We are discriminated against both in and out of the army; there are no Mazbhi generals or even colonels.... I would not want the Mazbhi Sikh unit to be broken up, or the Jats mixed in with us or we with the Jats. It is good to have separate units of Scheduled Caste Sikhs together, this way we can show our martial qualities to the Jats and to the rest even better.

What had happened to that Sikhism that had provided a dignified space to the lower castes and especially to the dalit communities that the dalit MP had to lament their treatment by the dominant Sikh castes? What had happened was the ‘caste’ and ‘untouchability’ had come to afflict the Sikhs, and afflict them badly in the nineteenth-twentieth centuries. There was a slow rise of Sanatan Sikhism, a fine admixture of Brahmanism and Sikhism, in the early nineteenth century which by the close of the century had assumed a vicious form. This is best reflected in an authoritative manual Khalsa Dharam Sastar (1914) of Sanatan Sikhism as quoted below:
From Braman to Nai, including Chhippe and Jhivara, all those belong to the fourfold caste system are not allowed to partake food cooked or touched by outcastes. This implies that just as the four Hindu castes can be polluted by the untouchables, similarly in the Sikh Khalsa religion all persons belonging to the four castes can be polluted too. Those Sikhs who belong to the untouchable groups (like the Mazhbi, Rahita and Ramdasia Sikhs) constitute a separate caste. These untouchable castes do not have the right to proceed beyond the fourth step in Sri Amritsar [at the Golden Temple]. Members of the high castes should take care not to mix with persons belonging to the lower castes. If someone seeks to do so he forfeits his claim of belonging to the high castes.

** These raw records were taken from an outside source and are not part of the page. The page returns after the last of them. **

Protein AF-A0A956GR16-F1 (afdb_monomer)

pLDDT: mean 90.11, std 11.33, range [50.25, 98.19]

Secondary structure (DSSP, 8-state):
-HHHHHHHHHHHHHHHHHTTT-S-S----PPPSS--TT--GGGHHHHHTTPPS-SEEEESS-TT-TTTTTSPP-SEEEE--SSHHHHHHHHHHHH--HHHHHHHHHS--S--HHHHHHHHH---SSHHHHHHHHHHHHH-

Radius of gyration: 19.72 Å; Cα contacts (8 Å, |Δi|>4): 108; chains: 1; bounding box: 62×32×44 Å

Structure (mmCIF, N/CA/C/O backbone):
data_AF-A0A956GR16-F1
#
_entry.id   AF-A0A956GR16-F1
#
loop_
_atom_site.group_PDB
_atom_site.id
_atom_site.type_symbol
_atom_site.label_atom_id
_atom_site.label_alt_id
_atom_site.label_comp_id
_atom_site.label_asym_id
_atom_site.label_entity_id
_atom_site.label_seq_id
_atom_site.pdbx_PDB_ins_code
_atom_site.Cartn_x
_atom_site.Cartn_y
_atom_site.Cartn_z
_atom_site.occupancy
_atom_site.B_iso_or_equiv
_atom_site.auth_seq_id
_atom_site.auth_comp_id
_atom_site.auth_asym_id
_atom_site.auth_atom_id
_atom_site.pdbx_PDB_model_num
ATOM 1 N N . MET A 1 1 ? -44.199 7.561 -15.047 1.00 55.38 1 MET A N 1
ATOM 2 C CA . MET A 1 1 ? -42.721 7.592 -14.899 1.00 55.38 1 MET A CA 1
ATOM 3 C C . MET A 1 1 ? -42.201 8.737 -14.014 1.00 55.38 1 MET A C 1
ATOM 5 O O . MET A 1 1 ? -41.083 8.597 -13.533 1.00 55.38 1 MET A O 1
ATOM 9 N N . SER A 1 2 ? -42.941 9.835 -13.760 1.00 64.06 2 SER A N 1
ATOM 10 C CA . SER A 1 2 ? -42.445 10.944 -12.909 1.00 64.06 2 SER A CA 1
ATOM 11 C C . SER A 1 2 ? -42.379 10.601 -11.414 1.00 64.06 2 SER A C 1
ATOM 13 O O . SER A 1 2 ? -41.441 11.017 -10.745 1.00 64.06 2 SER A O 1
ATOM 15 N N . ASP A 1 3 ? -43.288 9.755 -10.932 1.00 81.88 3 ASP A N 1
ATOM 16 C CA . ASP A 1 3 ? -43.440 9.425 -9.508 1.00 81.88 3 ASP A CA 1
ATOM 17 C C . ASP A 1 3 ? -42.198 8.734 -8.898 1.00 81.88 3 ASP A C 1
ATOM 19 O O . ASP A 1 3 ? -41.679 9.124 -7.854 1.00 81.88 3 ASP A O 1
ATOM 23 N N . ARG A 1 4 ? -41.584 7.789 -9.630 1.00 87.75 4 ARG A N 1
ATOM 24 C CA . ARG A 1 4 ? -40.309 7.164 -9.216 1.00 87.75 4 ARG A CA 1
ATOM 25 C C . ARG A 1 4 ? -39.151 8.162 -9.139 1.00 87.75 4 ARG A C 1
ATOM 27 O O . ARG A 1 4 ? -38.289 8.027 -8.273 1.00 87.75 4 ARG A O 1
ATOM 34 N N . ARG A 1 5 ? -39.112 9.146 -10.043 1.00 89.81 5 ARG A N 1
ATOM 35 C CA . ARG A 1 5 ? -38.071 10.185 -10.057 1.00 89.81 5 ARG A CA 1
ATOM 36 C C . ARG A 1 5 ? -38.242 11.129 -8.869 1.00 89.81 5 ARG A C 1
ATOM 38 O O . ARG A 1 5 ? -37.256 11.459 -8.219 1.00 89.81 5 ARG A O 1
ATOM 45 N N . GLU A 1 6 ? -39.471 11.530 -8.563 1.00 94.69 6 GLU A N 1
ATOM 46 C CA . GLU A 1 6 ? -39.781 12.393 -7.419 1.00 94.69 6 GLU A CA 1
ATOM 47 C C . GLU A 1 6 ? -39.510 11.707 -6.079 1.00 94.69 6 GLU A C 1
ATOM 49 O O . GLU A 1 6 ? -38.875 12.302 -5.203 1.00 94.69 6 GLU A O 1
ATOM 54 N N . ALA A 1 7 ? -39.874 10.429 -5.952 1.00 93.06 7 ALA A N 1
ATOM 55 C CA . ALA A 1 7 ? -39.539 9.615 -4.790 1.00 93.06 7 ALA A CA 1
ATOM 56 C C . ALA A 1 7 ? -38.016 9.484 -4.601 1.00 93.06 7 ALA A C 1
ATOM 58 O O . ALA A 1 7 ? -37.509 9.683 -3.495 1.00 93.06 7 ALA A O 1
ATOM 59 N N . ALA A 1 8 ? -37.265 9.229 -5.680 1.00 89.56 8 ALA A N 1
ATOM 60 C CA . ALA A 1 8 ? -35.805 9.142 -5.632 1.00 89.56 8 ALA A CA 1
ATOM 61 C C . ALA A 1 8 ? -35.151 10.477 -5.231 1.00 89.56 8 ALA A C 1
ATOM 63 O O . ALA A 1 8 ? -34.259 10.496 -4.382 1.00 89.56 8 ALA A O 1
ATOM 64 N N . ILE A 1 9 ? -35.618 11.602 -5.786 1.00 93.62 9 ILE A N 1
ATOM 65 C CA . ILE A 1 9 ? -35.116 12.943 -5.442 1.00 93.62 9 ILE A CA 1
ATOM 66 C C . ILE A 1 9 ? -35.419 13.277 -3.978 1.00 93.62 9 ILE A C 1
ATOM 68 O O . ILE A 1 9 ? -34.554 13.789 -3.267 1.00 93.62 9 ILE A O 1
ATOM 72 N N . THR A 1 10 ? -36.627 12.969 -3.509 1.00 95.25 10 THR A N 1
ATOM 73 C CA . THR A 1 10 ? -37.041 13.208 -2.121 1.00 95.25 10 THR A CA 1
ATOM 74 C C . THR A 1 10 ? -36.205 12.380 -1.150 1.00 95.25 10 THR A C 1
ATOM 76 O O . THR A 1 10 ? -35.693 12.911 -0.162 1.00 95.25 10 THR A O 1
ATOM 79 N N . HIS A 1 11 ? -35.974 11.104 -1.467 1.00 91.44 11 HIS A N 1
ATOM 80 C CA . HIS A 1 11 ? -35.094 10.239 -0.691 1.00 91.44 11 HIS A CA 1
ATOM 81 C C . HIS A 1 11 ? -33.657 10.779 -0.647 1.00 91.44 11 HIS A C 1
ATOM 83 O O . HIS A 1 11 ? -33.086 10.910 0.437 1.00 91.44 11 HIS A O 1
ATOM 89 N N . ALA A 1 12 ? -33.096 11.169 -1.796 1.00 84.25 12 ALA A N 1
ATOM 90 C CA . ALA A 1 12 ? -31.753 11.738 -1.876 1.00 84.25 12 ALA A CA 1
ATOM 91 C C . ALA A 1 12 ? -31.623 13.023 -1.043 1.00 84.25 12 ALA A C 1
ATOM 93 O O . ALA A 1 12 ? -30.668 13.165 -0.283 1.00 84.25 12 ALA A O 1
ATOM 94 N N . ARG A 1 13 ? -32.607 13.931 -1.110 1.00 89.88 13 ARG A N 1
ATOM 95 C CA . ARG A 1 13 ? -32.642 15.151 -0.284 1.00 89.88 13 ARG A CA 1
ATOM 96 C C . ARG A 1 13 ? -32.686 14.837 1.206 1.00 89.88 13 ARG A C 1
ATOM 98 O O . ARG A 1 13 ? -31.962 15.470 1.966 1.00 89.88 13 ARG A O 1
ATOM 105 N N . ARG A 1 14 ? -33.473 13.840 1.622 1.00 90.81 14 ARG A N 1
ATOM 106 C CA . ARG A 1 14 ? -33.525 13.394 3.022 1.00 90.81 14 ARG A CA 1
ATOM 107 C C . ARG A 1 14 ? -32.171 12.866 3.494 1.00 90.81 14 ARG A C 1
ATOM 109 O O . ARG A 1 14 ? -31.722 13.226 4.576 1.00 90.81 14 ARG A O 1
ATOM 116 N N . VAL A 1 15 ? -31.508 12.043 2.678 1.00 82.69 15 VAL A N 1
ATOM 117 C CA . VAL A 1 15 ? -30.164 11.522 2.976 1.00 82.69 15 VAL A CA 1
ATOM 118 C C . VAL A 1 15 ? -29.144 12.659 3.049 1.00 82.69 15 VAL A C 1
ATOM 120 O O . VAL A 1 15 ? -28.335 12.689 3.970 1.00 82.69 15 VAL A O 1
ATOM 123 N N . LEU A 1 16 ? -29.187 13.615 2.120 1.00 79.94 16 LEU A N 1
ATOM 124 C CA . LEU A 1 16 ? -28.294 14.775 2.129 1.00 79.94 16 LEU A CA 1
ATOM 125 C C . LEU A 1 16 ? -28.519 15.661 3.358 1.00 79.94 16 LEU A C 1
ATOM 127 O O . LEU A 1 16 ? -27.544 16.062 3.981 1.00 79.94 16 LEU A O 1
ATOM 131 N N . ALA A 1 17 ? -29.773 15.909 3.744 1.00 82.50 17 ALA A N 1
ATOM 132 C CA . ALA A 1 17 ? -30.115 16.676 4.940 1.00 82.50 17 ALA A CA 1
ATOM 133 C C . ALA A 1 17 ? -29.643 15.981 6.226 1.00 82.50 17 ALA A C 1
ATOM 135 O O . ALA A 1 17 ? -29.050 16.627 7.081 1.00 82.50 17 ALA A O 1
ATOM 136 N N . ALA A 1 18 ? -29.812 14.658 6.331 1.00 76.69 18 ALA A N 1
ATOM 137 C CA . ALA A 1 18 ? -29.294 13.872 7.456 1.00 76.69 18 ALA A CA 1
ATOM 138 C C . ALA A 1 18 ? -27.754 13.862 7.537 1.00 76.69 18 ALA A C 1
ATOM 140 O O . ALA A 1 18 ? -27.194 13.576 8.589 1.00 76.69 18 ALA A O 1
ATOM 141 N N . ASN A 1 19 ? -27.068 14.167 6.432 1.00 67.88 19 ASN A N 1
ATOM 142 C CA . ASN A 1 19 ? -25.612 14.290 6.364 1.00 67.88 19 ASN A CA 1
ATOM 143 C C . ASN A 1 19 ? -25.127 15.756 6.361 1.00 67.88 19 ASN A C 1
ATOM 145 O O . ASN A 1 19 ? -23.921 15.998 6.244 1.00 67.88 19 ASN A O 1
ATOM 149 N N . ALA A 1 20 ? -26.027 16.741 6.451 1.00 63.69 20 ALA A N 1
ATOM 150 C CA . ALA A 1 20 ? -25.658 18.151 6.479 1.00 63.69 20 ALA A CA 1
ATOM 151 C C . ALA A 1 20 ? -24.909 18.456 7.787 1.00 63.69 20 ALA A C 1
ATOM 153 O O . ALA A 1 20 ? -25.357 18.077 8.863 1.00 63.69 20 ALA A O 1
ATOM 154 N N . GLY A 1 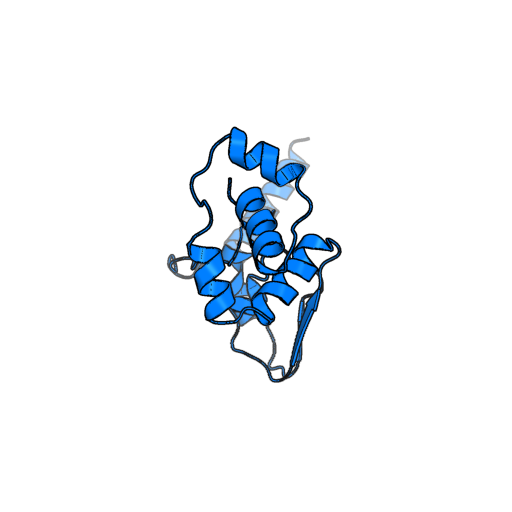21 ? -23.733 19.086 7.690 1.00 60.97 21 GLY A N 1
ATOM 155 C CA . GLY A 1 21 ? -22.832 19.308 8.833 1.00 60.97 21 GLY A CA 1
ATOM 156 C C . GLY A 1 21 ? -21.855 18.159 9.131 1.00 60.97 21 GLY A C 1
ATOM 157 O O . GLY A 1 21 ? -20.934 18.343 9.913 1.00 60.97 21 GLY A O 1
ATOM 158 N N . VAL A 1 22 ? -21.986 17.003 8.461 1.00 57.31 22 VAL A N 1
ATOM 159 C CA . VAL A 1 22 ? -21.026 15.874 8.553 1.00 57.31 22 VAL A CA 1
ATOM 160 C C . VAL A 1 22 ? -19.874 16.019 7.547 1.00 57.31 22 VAL A C 1
ATOM 162 O O . VAL A 1 22 ? -18.892 15.274 7.577 1.00 57.31 22 VAL A O 1
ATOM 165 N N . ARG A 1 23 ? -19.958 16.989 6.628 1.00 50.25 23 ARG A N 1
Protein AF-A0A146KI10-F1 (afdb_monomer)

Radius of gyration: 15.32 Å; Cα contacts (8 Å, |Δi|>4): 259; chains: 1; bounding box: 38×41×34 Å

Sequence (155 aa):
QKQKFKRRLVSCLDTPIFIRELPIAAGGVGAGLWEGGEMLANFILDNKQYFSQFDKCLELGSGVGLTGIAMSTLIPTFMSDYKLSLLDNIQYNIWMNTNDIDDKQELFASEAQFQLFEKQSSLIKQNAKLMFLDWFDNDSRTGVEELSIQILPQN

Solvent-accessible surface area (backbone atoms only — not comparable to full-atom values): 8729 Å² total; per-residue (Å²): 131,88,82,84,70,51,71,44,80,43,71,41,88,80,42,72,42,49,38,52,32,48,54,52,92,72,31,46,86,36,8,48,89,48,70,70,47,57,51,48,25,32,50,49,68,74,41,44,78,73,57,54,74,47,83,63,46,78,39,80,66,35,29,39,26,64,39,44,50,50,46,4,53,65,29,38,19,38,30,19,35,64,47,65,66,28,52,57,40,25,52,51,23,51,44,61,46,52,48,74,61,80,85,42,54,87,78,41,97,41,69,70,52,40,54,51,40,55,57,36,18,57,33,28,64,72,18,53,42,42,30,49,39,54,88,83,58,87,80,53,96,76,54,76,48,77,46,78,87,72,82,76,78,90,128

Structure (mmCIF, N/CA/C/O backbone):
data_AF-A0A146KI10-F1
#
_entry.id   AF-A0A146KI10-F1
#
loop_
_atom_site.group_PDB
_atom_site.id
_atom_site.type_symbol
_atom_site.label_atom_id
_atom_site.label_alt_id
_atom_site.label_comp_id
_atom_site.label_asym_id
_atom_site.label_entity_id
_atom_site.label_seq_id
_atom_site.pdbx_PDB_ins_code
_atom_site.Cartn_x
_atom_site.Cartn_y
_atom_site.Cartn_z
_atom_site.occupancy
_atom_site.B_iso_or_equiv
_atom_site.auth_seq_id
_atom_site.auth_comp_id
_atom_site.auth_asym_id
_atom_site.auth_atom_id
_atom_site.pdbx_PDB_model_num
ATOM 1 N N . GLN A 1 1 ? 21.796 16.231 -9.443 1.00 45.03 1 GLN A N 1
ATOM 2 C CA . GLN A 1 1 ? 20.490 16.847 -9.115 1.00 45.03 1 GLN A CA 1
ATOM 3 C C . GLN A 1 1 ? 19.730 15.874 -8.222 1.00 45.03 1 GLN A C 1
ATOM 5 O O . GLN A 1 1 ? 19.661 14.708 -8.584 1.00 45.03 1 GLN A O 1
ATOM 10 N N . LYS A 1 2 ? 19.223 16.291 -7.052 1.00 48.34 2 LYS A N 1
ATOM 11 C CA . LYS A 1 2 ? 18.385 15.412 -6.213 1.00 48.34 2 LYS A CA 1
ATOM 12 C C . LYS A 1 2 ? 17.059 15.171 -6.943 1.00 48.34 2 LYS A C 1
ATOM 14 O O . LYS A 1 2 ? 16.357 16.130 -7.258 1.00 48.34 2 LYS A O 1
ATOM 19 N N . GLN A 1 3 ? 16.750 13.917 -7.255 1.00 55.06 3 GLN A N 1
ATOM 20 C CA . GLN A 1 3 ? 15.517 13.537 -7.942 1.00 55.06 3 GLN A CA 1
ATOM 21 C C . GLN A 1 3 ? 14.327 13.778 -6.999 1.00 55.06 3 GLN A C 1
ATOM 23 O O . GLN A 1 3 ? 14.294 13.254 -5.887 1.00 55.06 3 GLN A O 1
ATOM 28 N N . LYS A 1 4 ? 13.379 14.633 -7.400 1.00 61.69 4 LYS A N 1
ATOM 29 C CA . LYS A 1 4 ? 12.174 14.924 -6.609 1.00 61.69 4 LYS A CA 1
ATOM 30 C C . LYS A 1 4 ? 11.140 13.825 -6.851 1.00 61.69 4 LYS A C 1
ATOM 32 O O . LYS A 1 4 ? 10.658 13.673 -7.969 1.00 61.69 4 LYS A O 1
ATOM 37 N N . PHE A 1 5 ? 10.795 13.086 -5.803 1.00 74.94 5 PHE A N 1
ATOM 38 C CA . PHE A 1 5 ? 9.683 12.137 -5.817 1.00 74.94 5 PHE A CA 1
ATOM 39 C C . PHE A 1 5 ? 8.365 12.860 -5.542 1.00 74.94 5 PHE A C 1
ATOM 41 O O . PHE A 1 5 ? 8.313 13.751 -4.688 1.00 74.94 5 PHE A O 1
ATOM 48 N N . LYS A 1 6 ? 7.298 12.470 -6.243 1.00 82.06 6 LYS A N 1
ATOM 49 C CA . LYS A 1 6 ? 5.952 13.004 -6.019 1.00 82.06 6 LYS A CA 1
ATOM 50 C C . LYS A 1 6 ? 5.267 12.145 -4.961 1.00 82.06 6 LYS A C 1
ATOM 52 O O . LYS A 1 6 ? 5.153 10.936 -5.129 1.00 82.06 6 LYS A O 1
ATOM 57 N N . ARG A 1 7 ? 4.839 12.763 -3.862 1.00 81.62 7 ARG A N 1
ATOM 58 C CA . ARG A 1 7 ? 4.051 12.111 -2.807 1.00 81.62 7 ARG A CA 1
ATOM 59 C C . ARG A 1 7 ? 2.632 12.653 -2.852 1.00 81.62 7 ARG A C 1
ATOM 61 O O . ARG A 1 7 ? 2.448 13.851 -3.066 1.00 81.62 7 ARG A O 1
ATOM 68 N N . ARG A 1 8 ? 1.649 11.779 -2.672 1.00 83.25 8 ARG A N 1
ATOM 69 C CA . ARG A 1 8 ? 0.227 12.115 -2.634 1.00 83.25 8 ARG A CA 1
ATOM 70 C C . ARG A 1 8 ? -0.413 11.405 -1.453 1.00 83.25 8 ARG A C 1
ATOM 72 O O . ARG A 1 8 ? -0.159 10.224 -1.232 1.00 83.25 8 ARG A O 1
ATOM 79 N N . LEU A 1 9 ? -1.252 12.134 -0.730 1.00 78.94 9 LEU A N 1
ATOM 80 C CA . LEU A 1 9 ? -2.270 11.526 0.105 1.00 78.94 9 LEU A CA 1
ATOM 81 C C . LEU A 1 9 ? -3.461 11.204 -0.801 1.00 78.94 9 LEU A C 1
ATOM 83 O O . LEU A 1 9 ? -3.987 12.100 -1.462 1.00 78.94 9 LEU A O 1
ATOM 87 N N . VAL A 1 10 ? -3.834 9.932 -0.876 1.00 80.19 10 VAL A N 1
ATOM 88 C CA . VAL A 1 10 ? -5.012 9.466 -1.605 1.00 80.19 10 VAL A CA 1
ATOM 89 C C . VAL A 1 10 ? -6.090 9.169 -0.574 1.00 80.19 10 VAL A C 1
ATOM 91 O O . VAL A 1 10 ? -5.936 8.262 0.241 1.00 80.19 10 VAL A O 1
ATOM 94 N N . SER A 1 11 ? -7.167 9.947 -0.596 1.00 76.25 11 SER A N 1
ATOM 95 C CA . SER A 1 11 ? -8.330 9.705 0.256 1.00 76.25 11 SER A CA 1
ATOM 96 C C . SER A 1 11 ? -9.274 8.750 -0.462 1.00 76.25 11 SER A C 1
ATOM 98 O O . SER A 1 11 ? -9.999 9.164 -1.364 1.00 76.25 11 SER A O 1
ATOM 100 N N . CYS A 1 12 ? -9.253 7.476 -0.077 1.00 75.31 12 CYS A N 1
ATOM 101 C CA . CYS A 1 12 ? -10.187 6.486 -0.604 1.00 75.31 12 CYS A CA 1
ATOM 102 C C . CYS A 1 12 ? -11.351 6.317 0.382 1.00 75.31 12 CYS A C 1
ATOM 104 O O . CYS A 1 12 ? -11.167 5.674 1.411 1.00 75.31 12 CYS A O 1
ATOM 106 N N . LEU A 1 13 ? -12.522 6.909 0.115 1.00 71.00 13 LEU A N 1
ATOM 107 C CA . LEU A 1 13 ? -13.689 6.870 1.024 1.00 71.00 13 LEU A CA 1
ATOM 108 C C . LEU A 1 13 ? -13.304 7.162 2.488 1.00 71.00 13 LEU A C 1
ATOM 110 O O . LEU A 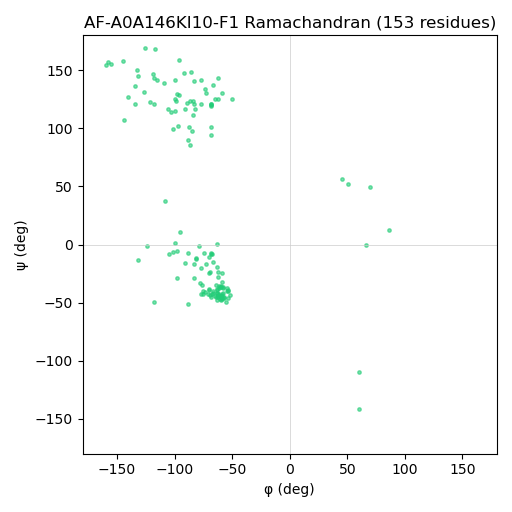1 13 ? -13.464 6.328 3.380 1.00 71.00 13 LEU A O 1
ATOM 114 N N . ASP A 1 14 ? -12.678 8.322 2.696 1.00 75.00 14 ASP A N 1
ATOM 115 C CA . ASP A 1 14 ? -12.164 8.823 3.982 1.00 75.00 14 ASP A CA 1
ATOM 116 C C . ASP A 1 14 ? -10.997 8.043 4.602 1.00 75.00 14 ASP A C 1
ATOM 118 O O . ASP A 1 14 ? -10.472 8.455 5.634 1.00 75.00 14 ASP A O 1
ATOM 122 N N . THR A 1 15 ? -10.533 6.970 3.956 1.00 78.00 15 THR A N 1
ATOM 123 C CA . THR A 1 15 ? -9.315 6.243 4.329 1.00 78.00 15 THR A CA 1
ATOM 124 C C . THR A 1 15 ? -8.090 6.920 3.711 1.00 78.00 15 THR A C 1
ATOM 126 O O . THR A 1 15 ? -7.928 6.887 2.486 1.00 78.00 15 THR A O 1
ATOM 129 N N . PRO A 1 16 ? -7.223 7.541 4.526 1.00 87.12 16 PRO A N 1
ATOM 130 C CA . PRO A 1 16 ? -6.014 8.185 4.041 1.00 87.12 16 PRO A CA 1
ATOM 131 C C . PRO A 1 16 ? -4.937 7.140 3.719 1.00 87.12 16 PRO A C 1
ATOM 133 O O . PRO A 1 16 ? -4.504 6.402 4.600 1.00 87.12 16 PRO A O 1
ATOM 136 N N . ILE A 1 17 ? -4.474 7.099 2.466 1.00 91.88 17 ILE A N 1
ATOM 137 C CA . ILE A 1 17 ? -3.347 6.256 2.039 1.00 91.88 17 ILE A CA 1
ATOM 138 C C . ILE A 1 17 ? -2.246 7.136 1.448 1.00 91.88 17 ILE A C 1
ATOM 140 O O . ILE A 1 17 ? -2.453 7.866 0.476 1.00 91.88 17 ILE A O 1
ATOM 144 N N . PHE A 1 18 ? -1.045 7.056 2.014 1.00 92.69 18 PHE A N 1
ATOM 145 C CA . PHE A 1 18 ? 0.127 7.774 1.521 1.00 92.69 18 PHE A CA 1
ATOM 146 C C . PHE A 1 18 ? 0.803 6.992 0.396 1.00 92.69 18 PHE A C 1
ATOM 148 O O . PHE A 1 18 ? 1.224 5.854 0.587 1.00 92.69 18 PHE A O 1
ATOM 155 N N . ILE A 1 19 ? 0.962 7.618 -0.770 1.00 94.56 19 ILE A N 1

But such attitudes had already started showing reverse returns. I have some accounts from the Sikh/Akali papers in the first quarter of the twentieth century. The Sikh Dalits started moving either to Arya Samaj or to Christianity forcing the Sikh reformers to step up efforts to stem the tide. Singh Sabhas had initiated the process and yet the castist attitudes were so deep-seated to make any difference. The Sikh Press started pushing the cause forcefully. In the editorial entitled “Isaai hon de Karan” [Reasons for becoming Christian] of Punjab Darpan of 10th October 1917, the Sikhs were warned to mend their ways:
In the last eight months 1600 hundred Hindus have become Christians… For this mission, the pastors have relinquished professorships in the Mission colleges as they have also abandoned the comforts of Churches. Compare this with the Sikh community; there are thousands of those baptized Sikhs rendering Gurbani with musical instruments that are called Mazhbis, Ramdasias or Bishth. But high caste Sikhs always oppress these who simply labour for their sustenance…Because these illiterate Sikhs hate them more than they hate Muslims, it is necessary to inspire the Sikh Sardars, Numberdars and Zaildars in the villages to embrace their brethren-in-faith rather than making them the enemies of their religion by rebuking them all the times.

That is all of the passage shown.